Site information
- Controlled by: Sweden

Location
- Coordinates: 58°26′43″N 11°20′37″E﻿ / ﻿58.445333°N 11.343542°E

Site history
- Built: 1502
- Built by: Nils Ragvaldsson
- Demolished: 1531

= Olsborg Castle =

Ruined castle in Sweden

Olsborg Castle (Olsborg), also Olofsborg, was a fortified castle located in Tanum Municipality in Bohuslän, Sweden. It is situated on a steep cliff, and might previous to later use been an early hill fort.

==History==
Olsborg was constructed in 1502 by the squire Nils Ravaldsson from Åby (died 1505), after a recent Norwegian-Swedish rebel attack on Viken. In May 1504, a one-year ceasefire was signed between the Swedish-Norwegian rebels and King Hans. However most of Olsborg was destroyed shortly after, when the forces of Scandinavian monarch King Hans attacked during the Christmas party in 1504.

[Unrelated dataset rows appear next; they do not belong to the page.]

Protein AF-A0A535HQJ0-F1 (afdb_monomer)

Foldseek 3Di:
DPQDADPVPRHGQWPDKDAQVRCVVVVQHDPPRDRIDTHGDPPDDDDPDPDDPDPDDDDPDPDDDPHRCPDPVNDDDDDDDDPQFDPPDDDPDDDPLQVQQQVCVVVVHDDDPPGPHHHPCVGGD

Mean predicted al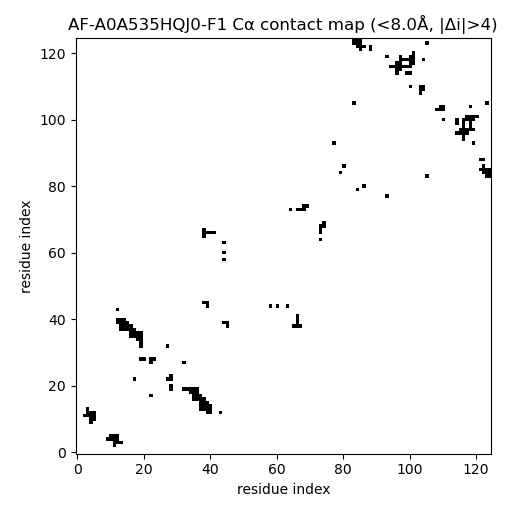igned error: 5.34 Å

Structure (mmCIF, N/CA/C/O backbone):
data_AF-A0A535HQJ0-F1
#
_entry.id   AF-A0A535HQJ0-F1
#
loop_
_atom_site.group_PDB
_atom_site.id
_atom_site.type_symbol
_atom_site.label_atom_id
_atom_site.label_alt_id
_atom_site.label_comp_id
_atom_site.label_asym_id
_atom_site.label_entity_id
_atom_site.label_seq_id
_atom_site.pdbx_PDB_ins_code
_atom_site.Cartn_x
_atom_site.Cartn_y
_atom_site.Cartn_z
_atom_site.occupancy
_atom_site.B_iso_or_equiv
_atom_site.auth_seq_id
_atom_site.auth_comp_id
_atom_site.auth_asym_id
_atom_site.auth_atom_id
_atom_site.pdbx_PDB_model_num
ATOM 1 N N . MET A 1 1 ? 4.859 1.632 -27.466 1.00 49.09 1 MET A N 1
ATOM 2 C CA . MET A 1 1 ? 6.045 1.330 -26.638 1.00 49.09 1 MET A CA 1
ATOM 3 C C . MET A 1 1 ? 6.348 -0.141 -26.881 1.00 49.09 1 MET A C 1
ATOM 5 O O . MET A 1 1 ? 5.409 -0.916 -26.782 1.00 49.09 1 MET A O 1
ATOM 9 N N . LYS A 1 2 ? 7.548 -0.513 -27.353 1.00 51.41 2 LYS A N 1
ATOM 10 C CA . LYS A 1 2 ? 7.881 -1.936 -27.572 1.00 51.41 2 LYS A CA 1
ATOM 11 C C . LYS A 1 2 ? 7.716 -2.683 -26.245 1.00 51.41 2 LYS A C 1
ATOM 13 O O . LYS A 1 2 ? 8.119 -2.146 -25.216 1.00 51.41 2 LYS A O 1
ATOM 18 N N . GLU A 1 3 ? 7.114 -3.867 -26.277 1.00 74.06 3 GLU A N 1
ATOM 19 C CA . GLU A 1 3 ? 7.042 -4.757 -25.118 1.00 74.06 3 GLU A CA 1
ATOM 20 C C . GLU A 1 3 ? 8.473 -5.116 -24.712 1.00 74.06 3 GLU A C 1
ATOM 22 O O . GLU A 1 3 ? 9.179 -5.812 -25.439 1.00 74.06 3 GLU A O 1
ATOM 27 N N . LEU A 1 4 ? 8.946 -4.540 -23.606 1.00 87.31 4 LEU A N 1
ATOM 28 C CA . LEU A 1 4 ? 10.263 -4.855 -23.078 1.00 87.31 4 LEU A CA 1
ATOM 29 C C . LEU A 1 4 ? 10.161 -6.194 -22.350 1.00 87.31 4 LEU A C 1
ATOM 31 O O . LEU A 1 4 ? 9.450 -6.317 -21.350 1.00 87.31 4 LEU A O 1
ATOM 35 N N . THR A 1 5 ? 10.851 -7.189 -22.887 1.00 92.31 5 THR A N 1
ATOM 36 C CA . THR A 1 5 ? 10.859 -8.556 -22.378 1.00 92.31 5 THR A CA 1
ATOM 37 C C . THR A 1 5 ? 12.209 -8.889 -21.769 1.00 92.31 5 THR A C 1
ATOM 39 O O . THR A 1 5 ? 13.244 -8.349 -22.165 1.00 92.31 5 THR A O 1
ATOM 42 N N . ASP A 1 6 ? 12.190 -9.801 -20.812 1.00 90.75 6 ASP A N 1
ATOM 43 C CA . ASP A 1 6 ? 13.393 -10.405 -20.262 1.00 90.75 6 ASP A CA 1
ATOM 44 C C . ASP A 1 6 ? 14.070 -11.262 -21.351 1.00 90.75 6 ASP A C 1
ATOM 46 O O . ASP A 1 6 ? 13.407 -12.093 -21.978 1.00 90.75 6 ASP A O 1
ATOM 50 N N . PRO A 1 7 ? 15.368 -11.061 -21.633 1.00 88.81 7 PRO A N 1
ATOM 51 C CA . PRO A 1 7 ? 16.074 -11.815 -22.665 1.00 88.81 7 PRO A CA 1
ATOM 52 C C . PRO A 1 7 ? 16.286 -13.299 -22.318 1.00 88.81 7 PRO A C 1
ATOM 54 O O . PRO A 1 7 ? 16.616 -14.073 -23.214 1.00 88.81 7 PRO A O 1
ATOM 57 N N . LEU A 1 8 ? 16.135 -13.700 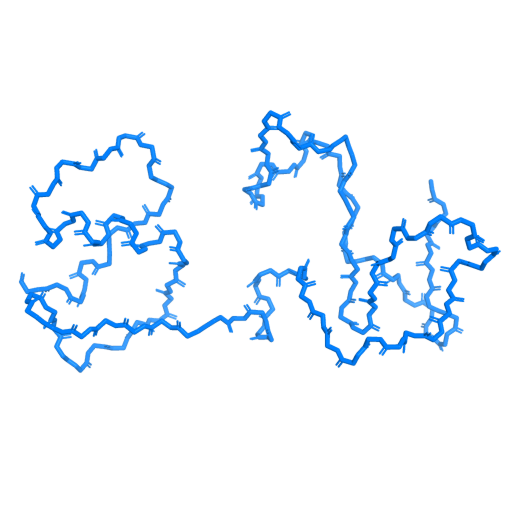-21.052 1.00 89.69 8 LEU A N 1
ATOM 58 C CA . LEU A 1 8 ? 16.338 -15.074 -20.591 1.00 89.69 8 LEU A CA 1
ATOM 59 C C . LEU A 1 8 ? 15.083 -15.935 -20.752 1.00 89.69 8 LEU A C 1
ATOM 61 O O . LEU A 1 8 ? 15.198 -17.108 -21.103 1.00 89.69 8 LEU A O 1
ATOM 65 N N . ASP A 1 9 ? 13.901 -15.370 -20.496 1.00 92.38 9 ASP A N 1
ATOM 66 C CA . ASP A 1 9 ? 12.634 -16.117 -20.495 1.00 92.38 9 ASP A CA 1
ATOM 67 C C . ASP A 1 9 ? 11.575 -15.588 -21.479 1.00 92.38 9 ASP A C 1
ATOM 69 O O . ASP A 1 9 ? 10.536 -16.222 -21.673 1.00 92.38 9 ASP A O 1
ATOM 73 N N . GLY A 1 10 ? 11.828 -14.450 -22.131 1.00 92.62 10 GLY A N 1
ATOM 74 C CA . GLY A 1 10 ? 10.927 -13.829 -23.102 1.00 92.62 10 GLY A CA 1
ATOM 75 C C . GLY A 1 10 ? 9.671 -13.190 -22.500 1.00 92.62 10 GLY A C 1
ATOM 76 O O . GLY A 1 10 ? 8.841 -12.675 -23.247 1.00 92.62 10 GLY A O 1
ATOM 77 N N . GLN A 1 11 ? 9.501 -13.195 -21.176 1.00 92.62 11 GLN A N 1
ATOM 78 C CA . GLN A 1 11 ? 8.309 -12.665 -20.515 1.00 92.62 11 GLN A CA 1
ATOM 79 C C . GLN A 1 11 ? 8.384 -11.131 -20.369 1.00 92.62 11 GLN A C 1
ATOM 81 O O . GLN A 1 11 ? 9.482 -10.590 -20.191 1.00 92.62 11 GLN A O 1
ATOM 86 N N . PRO A 1 12 ? 7.253 -10.399 -20.340 1.00 92.75 12 PRO A N 1
ATOM 87 C CA . PRO A 1 12 ? 7.240 -8.945 -20.133 1.00 92.75 12 PRO A CA 1
ATOM 88 C C . PRO A 1 12 ? 7.823 -8.526 -18.777 1.00 92.75 12 PRO A C 1
ATOM 90 O O . PRO A 1 12 ? 7.431 -9.069 -17.744 1.00 92.75 12 PRO A O 1
ATOM 93 N N . ILE A 1 13 ? 8.726 -7.540 -18.740 1.00 93.06 13 ILE A N 1
ATOM 94 C CA . ILE A 1 13 ? 9.336 -7.096 -17.468 1.00 93.06 13 ILE A CA 1
ATOM 95 C C . ILE A 1 13 ? 8.403 -6.215 -16.628 1.00 93.06 13 ILE A C 1
ATOM 97 O O . ILE A 1 13 ? 8.586 -6.072 -15.419 1.00 93.06 13 ILE A O 1
ATOM 101 N N . PHE A 1 14 ? 7.419 -5.585 -17.267 1.00 93.94 14 PHE A N 1
ATOM 102 C CA . PHE A 1 14 ? 6.423 -4.763 -16.595 1.00 93.94 14 PHE A CA 1
ATOM 103 C C . PHE A 1 14 ? 5.207 -5.623 -16.269 1.00 93.94 14 PHE A C 1
ATOM 105 O O . PHE A 1 14 ? 4.621 -6.229 -17.161 1.00 93.94 14 PHE A O 1
ATOM 112 N N . ALA A 1 15 ? 4.803 -5.627 -15.001 1.00 93.38 15 ALA A N 1
ATOM 113 C CA . ALA A 1 15 ? 3.539 -6.215 -14.577 1.00 93.38 15 ALA A CA 1
ATOM 114 C C . ALA A 1 15 ? 2.347 -5.372 -15.055 1.00 93.38 15 ALA A C 1
ATOM 116 O O . ALA A 1 15 ? 1.296 -5.915 -15.381 1.00 93.38 15 ALA A O 1
ATOM 117 N N . ARG A 1 16 ? 2.508 -4.039 -15.112 1.00 92.25 16 ARG A N 1
ATOM 118 C CA . ARG A 1 16 ? 1.513 -3.131 -15.699 1.00 92.25 16 ARG A CA 1
ATOM 119 C C . ARG A 1 16 ? 2.142 -1.851 -16.237 1.00 92.25 16 ARG A C 1
ATOM 121 O O . ARG A 1 16 ? 3.136 -1.354 -15.704 1.00 92.25 16 ARG A O 1
ATOM 128 N N . VAL A 1 17 ? 1.493 -1.298 -17.255 1.00 93.88 17 VAL A N 1
ATOM 129 C CA . VAL A 1 17 ? 1.730 0.045 -17.790 1.00 93.88 17 VAL A CA 1
ATOM 130 C C . VAL A 1 17 ? 0.362 0.706 -17.902 1.00 93.88 17 VAL A C 1
ATOM 132 O O . VAL A 1 17 ? -0.478 0.248 -18.671 1.00 93.88 17 VAL A O 1
ATOM 135 N N . LEU A 1 18 ? 0.119 1.737 -17.101 1.00 94.75 18 LEU A N 1
ATOM 136 C CA . LEU A 1 18 ? -1.189 2.372 -16.956 1.00 94.75 18 LEU A CA 1
ATOM 137 C C . LEU A 1 18 ? -1.123 3.840 -17.344 1.00 94.75 18 LEU A C 1
ATOM 139 O O . LEU A 1 18 ? -0.119 4.509 -17.091 1.00 94.75 18 LEU A O 1
ATOM 143 N N . ARG A 1 19 ? -2.216 4.349 -17.914 1.00 96.12 19 ARG A N 1
ATOM 144 C CA . ARG A 1 19 ? -2.430 5.790 -18.073 1.00 96.12 19 ARG A CA 1
ATOM 145 C C . ARG A 1 19 ? -3.110 6.345 -16.830 1.00 96.12 19 ARG A C 1
ATOM 147 O O . ARG A 1 19 ? -3.792 5.606 -16.125 1.00 96.12 19 ARG A O 1
ATOM 154 N N . LYS A 1 20 ? -2.992 7.655 -16.600 1.00 96.12 20 LYS A N 1
ATOM 155 C CA . LYS A 1 20 ? -3.607 8.345 -15.450 1.00 96.12 20 LYS A CA 1
ATOM 156 C C . LYS A 1 20 ? -5.081 7.991 -15.238 1.00 96.12 20 LYS A C 1
ATOM 158 O O . LYS A 1 20 ? -5.483 7.685 -14.123 1.00 96.12 20 LYS A O 1
ATOM 163 N N . GLN A 1 21 ? -5.866 7.974 -16.312 1.00 95.44 21 GLN A N 1
ATOM 164 C CA . GLN A 1 21 ? -7.296 7.643 -16.284 1.00 95.44 21 GLN A CA 1
ATOM 165 C C . GLN A 1 21 ? -7.615 6.219 -15.790 1.00 95.44 21 GLN A C 1
ATOM 167 O O . GLN A 1 21 ? -8.728 5.974 -15.340 1.00 95.44 21 GLN A O 1
ATOM 172 N N . ASP A 1 22 ? -6.643 5.306 -15.830 1.00 95.50 22 ASP A N 1
ATOM 173 C CA . ASP A 1 22 ? -6.804 3.902 -15.448 1.00 95.50 22 ASP A CA 1
ATOM 174 C C . ASP A 1 22 ? -6.290 3.622 -14.017 1.00 95.50 22 ASP A C 1
ATOM 176 O O . ASP A 1 22 ? -6.214 2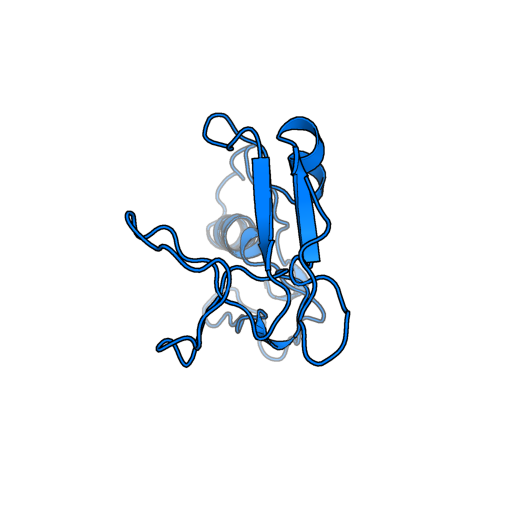.469 -13.595 1.00 95.50 22 ASP A O 1
ATOM 180 N N . LEU A 1 23 ? -5.897 4.660 -13.262 1.00 95.19 23 LEU A N 1
ATOM 181 C CA . LEU A 1 23 ? -5.290 4.519 -11.928 1.00 95.19 23 LEU A CA 1
ATOM 182 C C . LEU A 1 23 ? -6.297 4.386 -10.781 1.00 95.19 23 LEU A C 1
ATOM 184 O O . LEU A 1 23 ? -5.924 3.929 -9.697 1.00 95.19 23 LEU A O 1
ATOM 188 N N . ASP A 1 24 ? -7.552 4.783 -10.993 1.00 94.00 24 ASP A N 1
ATOM 189 C CA . ASP A 1 24 ? -8.573 4.806 -9.940 1.00 94.00 24 ASP A CA 1
ATOM 190 C C . ASP A 1 24 ? -8.856 3.422 -9.319 1.00 94.00 24 ASP A C 1
ATOM 192 O O . ASP A 1 24 ? -8.835 3.315 -8.088 1.00 94.00 24 ASP A O 1
ATOM 196 N N . PRO A 1 25 ? -8.980 2.322 -10.098 1.00 92.00 25 PRO A N 1
ATOM 197 C CA . PRO A 1 25 ? -9.180 0.986 -9.530 1.00 92.00 25 PRO A CA 1
ATOM 198 C C . PRO A 1 25 ? -8.059 0.532 -8.585 1.00 92.00 25 PRO A C 1
ATOM 200 O O . PRO A 1 25 ? -8.274 -0.343 -7.750 1.00 92.00 25 PRO A O 1
ATOM 203 N N . LEU A 1 26 ? -6.863 1.120 -8.707 1.00 89.94 26 LEU A N 1
ATOM 204 C CA . LEU A 1 26 ? -5.706 0.827 -7.859 1.00 89.94 26 LEU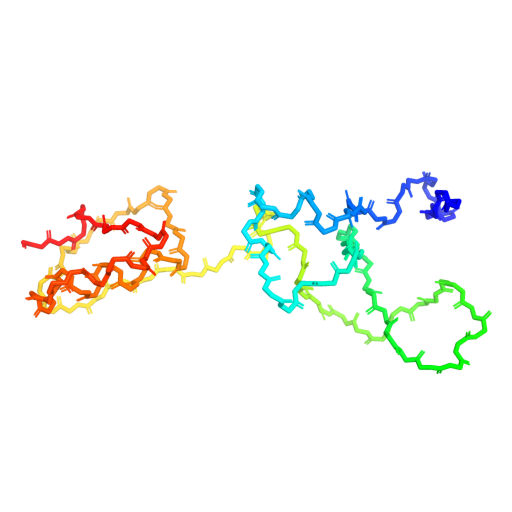 A CA 1
ATOM 205 C C . LEU A 1 26 ? -5.524 1.828 -6.718 1.00 89.94 26 LEU A C 1
ATOM 207 O O . LEU A 1 26 ? -4.542 1.725 -5.987 1.00 89.94 26 LEU A O 1
ATOM 211 N N . LYS A 1 27 ? -6.434 2.800 -6.574 1.00 90.31 27 LYS A N 1
ATOM 212 C CA . LYS A 1 27 ? -6.318 3.903 -5.609 1.00 90.31 27 LYS A CA 1
ATOM 213 C C . LYS A 1 27 ? -5.022 4.703 -5.784 1.00 90.31 27 LYS A C 1
ATOM 215 O O . LYS A 1 27 ? -4.443 5.195 -4.822 1.00 90.31 27 LYS A O 1
ATOM 220 N N . LEU A 1 28 ? -4.574 4.830 -7.035 1.00 91.75 28 LEU A N 1
ATOM 221 C CA . LEU A 1 28 ? -3.383 5.594 -7.419 1.00 91.75 28 LEU A CA 1
ATOM 222 C C . LEU A 1 28 ? -3.727 6.898 -8.149 1.00 91.75 28 LEU A C 1
ATOM 224 O O . LEU A 1 28 ? -2.814 7.611 -8.567 1.00 91.75 28 LEU A O 1
ATOM 228 N N . LEU A 1 29 ? -5.013 7.205 -8.346 1.00 94.50 29 LEU A N 1
ATOM 229 C CA . LEU A 1 29 ? -5.465 8.445 -8.972 1.00 94.50 29 LEU A CA 1
ATOM 230 C C . LEU A 1 29 ? -5.529 9.592 -7.951 1.00 94.50 29 LEU A C 1
ATOM 232 O O . LEU A 1 29 ? -6.122 9.460 -6.887 1.00 94.50 29 LEU A O 1
ATOM 236 N N . GLY A 1 30 ? -4.958 10.734 -8.318 1.00 92.62 30 GLY A N 1
ATOM 237 C CA . GLY A 1 30 ? -4.997 11.989 -7.582 1.00 92.62 30 GLY A CA 1
ATOM 238 C C . GLY A 1 30 ? -4.344 13.115 -8.386 1.00 92.62 30 GLY A C 1
ATOM 239 O O . GLY A 1 30 ? -3.830 12.902 -9.492 1.00 92.62 30 GLY A O 1
ATOM 240 N N . ASP A 1 31 ? -4.340 14.322 -7.822 1.00 94.69 31 ASP A N 1
ATOM 241 C CA . ASP A 1 31 ? -3.827 15.522 -8.500 1.00 94.69 31 ASP A CA 1
ATOM 242 C C . ASP A 1 31 ? -2.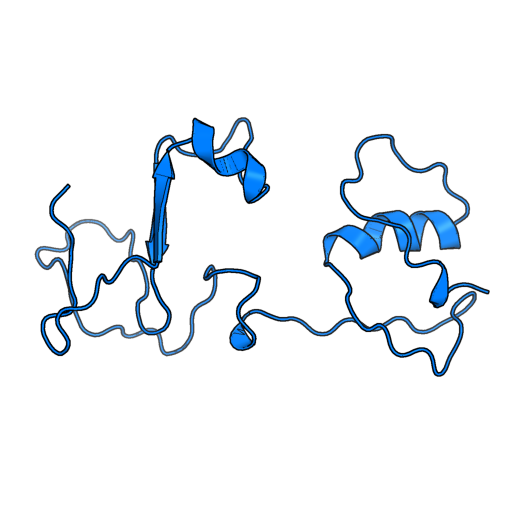361 15.359 -8.928 1.00 94.69 31 ASP A C 1
ATOM 244 O O . ASP A 1 31 ? -1.987 15.724 -10.043 1.00 94.69 31 ASP A O 1
ATOM 248 N N . ASN A 1 32 ? -1.565 14.693 -8.085 1.00 95.31 32 ASN A N 1
ATOM 249 C CA . ASN A 1 32 ? -0.138 14.447 -8.300 1.00 95.31 32 ASN A CA 1
ATOM 250 C C . ASN A 1 32 ? 0.173 13.145 -9.057 1.00 95.31 32 ASN A C 1
ATOM 252 O O . ASN A 1 32 ? 1.342 12.783 -9.192 1.00 95.31 32 ASN A O 1
ATOM 256 N N . SER A 1 33 ? -0.833 12.411 -9.540 1.00 95.75 33 SER A N 1
ATOM 257 C CA . SER A 1 33 ? -0.583 11.198 -10.323 1.00 95.75 33 SER A CA 1
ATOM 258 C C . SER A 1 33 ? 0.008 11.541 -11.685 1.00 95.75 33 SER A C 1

After the turmoil created by the dethronement of the Danish king Christian II, the Swedes returned, seized the area and reconstructed Olsborg's fortifications. The brief Swedish rule of northern Bohuslän was administrated between 1523 and 1525 from Olsborg by the nobles Lars Siggesson (Sparre) (c. 1492-1554) and Ture Jönsson (Tre Rosor) (c.1475-1532) .

In 1525, the administration was moved to Karlsborg Castle, south of Hamburgsund. During these years, the castle defenses were improved, especially in 1526. During Christian II's attempt to retake his throne, the part of Bohuslän under Swedish rule was attacked, and both Karlsborg and Olsborg were destroyed by Norwegian forces in December 1531.

Decades later, several attempts to rebuild the castle was made by Sweden. Eric XIV in 1564 and Johan III in 1569 and 1570 both tried, but the attempts were unsuccessful and the castle remained in ruins. The ruins were still clearly visible during the early 20th century, when they were excavated by Swedish archaeologist Wilhelm Berg (1839-1915). Berg was the secretary of the Gothenburg and Bohuslän Antiquities Association and had also excavated the Ragnhildsholmen fortification at Kungahälla during the 1880s.